%%
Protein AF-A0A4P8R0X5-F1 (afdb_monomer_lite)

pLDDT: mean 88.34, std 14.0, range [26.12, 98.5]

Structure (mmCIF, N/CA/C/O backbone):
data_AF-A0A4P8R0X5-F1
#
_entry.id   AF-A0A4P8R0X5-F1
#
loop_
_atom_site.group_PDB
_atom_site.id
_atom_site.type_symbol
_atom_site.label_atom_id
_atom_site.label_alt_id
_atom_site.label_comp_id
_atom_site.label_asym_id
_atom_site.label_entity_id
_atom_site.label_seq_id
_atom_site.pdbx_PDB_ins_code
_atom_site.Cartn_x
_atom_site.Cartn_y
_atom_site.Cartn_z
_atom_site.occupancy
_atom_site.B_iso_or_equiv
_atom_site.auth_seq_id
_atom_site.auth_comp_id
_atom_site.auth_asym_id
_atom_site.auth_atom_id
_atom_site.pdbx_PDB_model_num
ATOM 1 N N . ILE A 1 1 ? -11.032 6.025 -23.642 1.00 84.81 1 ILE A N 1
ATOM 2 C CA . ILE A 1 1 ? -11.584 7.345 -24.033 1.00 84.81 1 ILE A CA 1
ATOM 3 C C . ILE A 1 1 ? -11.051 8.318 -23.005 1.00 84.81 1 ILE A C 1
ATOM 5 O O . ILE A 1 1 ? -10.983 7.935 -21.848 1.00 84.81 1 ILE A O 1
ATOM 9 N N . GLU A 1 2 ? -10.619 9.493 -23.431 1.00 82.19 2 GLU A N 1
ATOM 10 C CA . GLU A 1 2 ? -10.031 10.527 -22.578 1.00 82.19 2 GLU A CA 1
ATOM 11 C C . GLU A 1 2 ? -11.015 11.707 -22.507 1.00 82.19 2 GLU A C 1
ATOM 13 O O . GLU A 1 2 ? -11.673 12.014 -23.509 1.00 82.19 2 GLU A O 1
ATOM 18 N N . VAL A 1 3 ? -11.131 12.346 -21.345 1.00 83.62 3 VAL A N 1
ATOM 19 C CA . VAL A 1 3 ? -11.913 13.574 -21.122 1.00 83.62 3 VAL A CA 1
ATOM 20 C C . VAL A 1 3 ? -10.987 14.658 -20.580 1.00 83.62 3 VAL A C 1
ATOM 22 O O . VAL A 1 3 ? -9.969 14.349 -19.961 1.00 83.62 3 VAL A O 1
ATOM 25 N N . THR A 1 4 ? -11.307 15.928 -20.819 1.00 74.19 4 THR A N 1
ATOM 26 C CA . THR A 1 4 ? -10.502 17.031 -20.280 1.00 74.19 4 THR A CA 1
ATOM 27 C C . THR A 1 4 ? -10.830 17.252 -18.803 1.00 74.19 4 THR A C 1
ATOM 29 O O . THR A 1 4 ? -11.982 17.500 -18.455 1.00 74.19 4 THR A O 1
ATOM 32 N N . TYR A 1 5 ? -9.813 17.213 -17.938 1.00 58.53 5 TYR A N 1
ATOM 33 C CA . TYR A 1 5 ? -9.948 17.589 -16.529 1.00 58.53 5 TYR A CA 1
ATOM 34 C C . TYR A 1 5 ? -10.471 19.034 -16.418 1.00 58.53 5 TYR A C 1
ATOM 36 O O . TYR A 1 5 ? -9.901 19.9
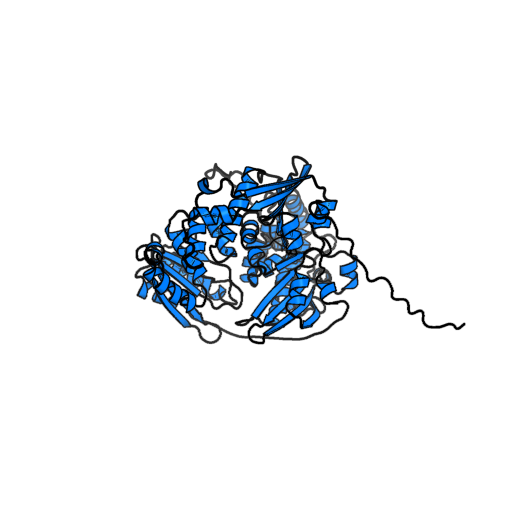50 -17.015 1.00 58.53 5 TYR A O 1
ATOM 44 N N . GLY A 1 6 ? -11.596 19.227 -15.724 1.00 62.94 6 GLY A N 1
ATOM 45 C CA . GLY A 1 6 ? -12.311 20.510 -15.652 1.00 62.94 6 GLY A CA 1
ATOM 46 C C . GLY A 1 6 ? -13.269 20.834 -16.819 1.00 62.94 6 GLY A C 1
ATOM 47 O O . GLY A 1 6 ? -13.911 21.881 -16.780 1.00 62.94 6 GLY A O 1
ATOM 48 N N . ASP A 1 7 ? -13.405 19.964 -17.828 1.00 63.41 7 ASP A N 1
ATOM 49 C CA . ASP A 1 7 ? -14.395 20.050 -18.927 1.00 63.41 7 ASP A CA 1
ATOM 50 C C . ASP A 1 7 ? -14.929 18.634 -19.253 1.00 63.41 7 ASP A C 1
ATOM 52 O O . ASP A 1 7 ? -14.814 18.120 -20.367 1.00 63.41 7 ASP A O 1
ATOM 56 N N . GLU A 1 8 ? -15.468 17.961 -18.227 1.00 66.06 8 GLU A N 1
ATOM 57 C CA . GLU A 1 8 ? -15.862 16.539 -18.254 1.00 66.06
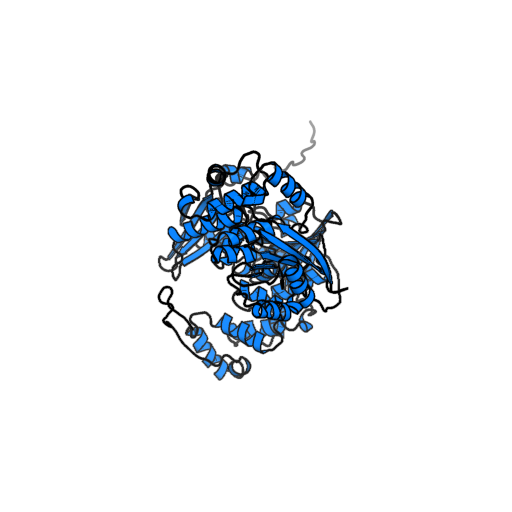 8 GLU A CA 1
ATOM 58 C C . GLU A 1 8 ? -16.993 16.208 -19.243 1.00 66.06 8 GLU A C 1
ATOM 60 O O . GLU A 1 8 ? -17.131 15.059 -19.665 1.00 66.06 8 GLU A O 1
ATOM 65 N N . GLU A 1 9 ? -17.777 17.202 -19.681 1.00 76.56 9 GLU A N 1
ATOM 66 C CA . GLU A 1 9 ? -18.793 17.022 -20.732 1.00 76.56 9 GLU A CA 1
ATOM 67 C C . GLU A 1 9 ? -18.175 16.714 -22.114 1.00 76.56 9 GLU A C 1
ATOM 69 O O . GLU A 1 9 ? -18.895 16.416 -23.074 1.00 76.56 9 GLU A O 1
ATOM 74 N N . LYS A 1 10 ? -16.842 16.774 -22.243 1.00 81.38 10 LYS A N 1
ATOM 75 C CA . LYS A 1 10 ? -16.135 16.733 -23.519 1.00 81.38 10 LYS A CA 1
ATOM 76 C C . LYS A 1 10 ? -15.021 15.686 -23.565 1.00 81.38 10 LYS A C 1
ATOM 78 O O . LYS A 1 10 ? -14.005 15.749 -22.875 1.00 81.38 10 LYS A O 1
%%
What is being asked: Please write out, exactly as they appear above, only the lines in the stretch from the line with "ATOM 25 N N" through the line with "ATOM 33 C CA".

Response box:
ATOM 25 N N . THR A 1 4 ? -11.307 15.928 -20.819 1.00 74.19 4 THR A N 1
ATOM 26 C CA . THR A 1 4 ? -10.502 17.031 -20.280 1.00 74.19 4 THR A CA 1
ATOM 27 C C . THR A 1 4 ? -10.830 17.252 -18.803 1.00 74.19 4 THR A C 1
ATOM 29 O O . THR A 1 4 ? -11.982 17.500 -18.455 1.00 74.19 4 THR A O 1
ATOM 32 N N . TYR A 1 5 ? -9.813 17.213 -17.938 1.00 58.53 5 TYR A N 1
ATOM 33 C CA . TYR A 1 5 ? -9.948 17.589 -16.529 1.00 58.53 5 TYR A CA 1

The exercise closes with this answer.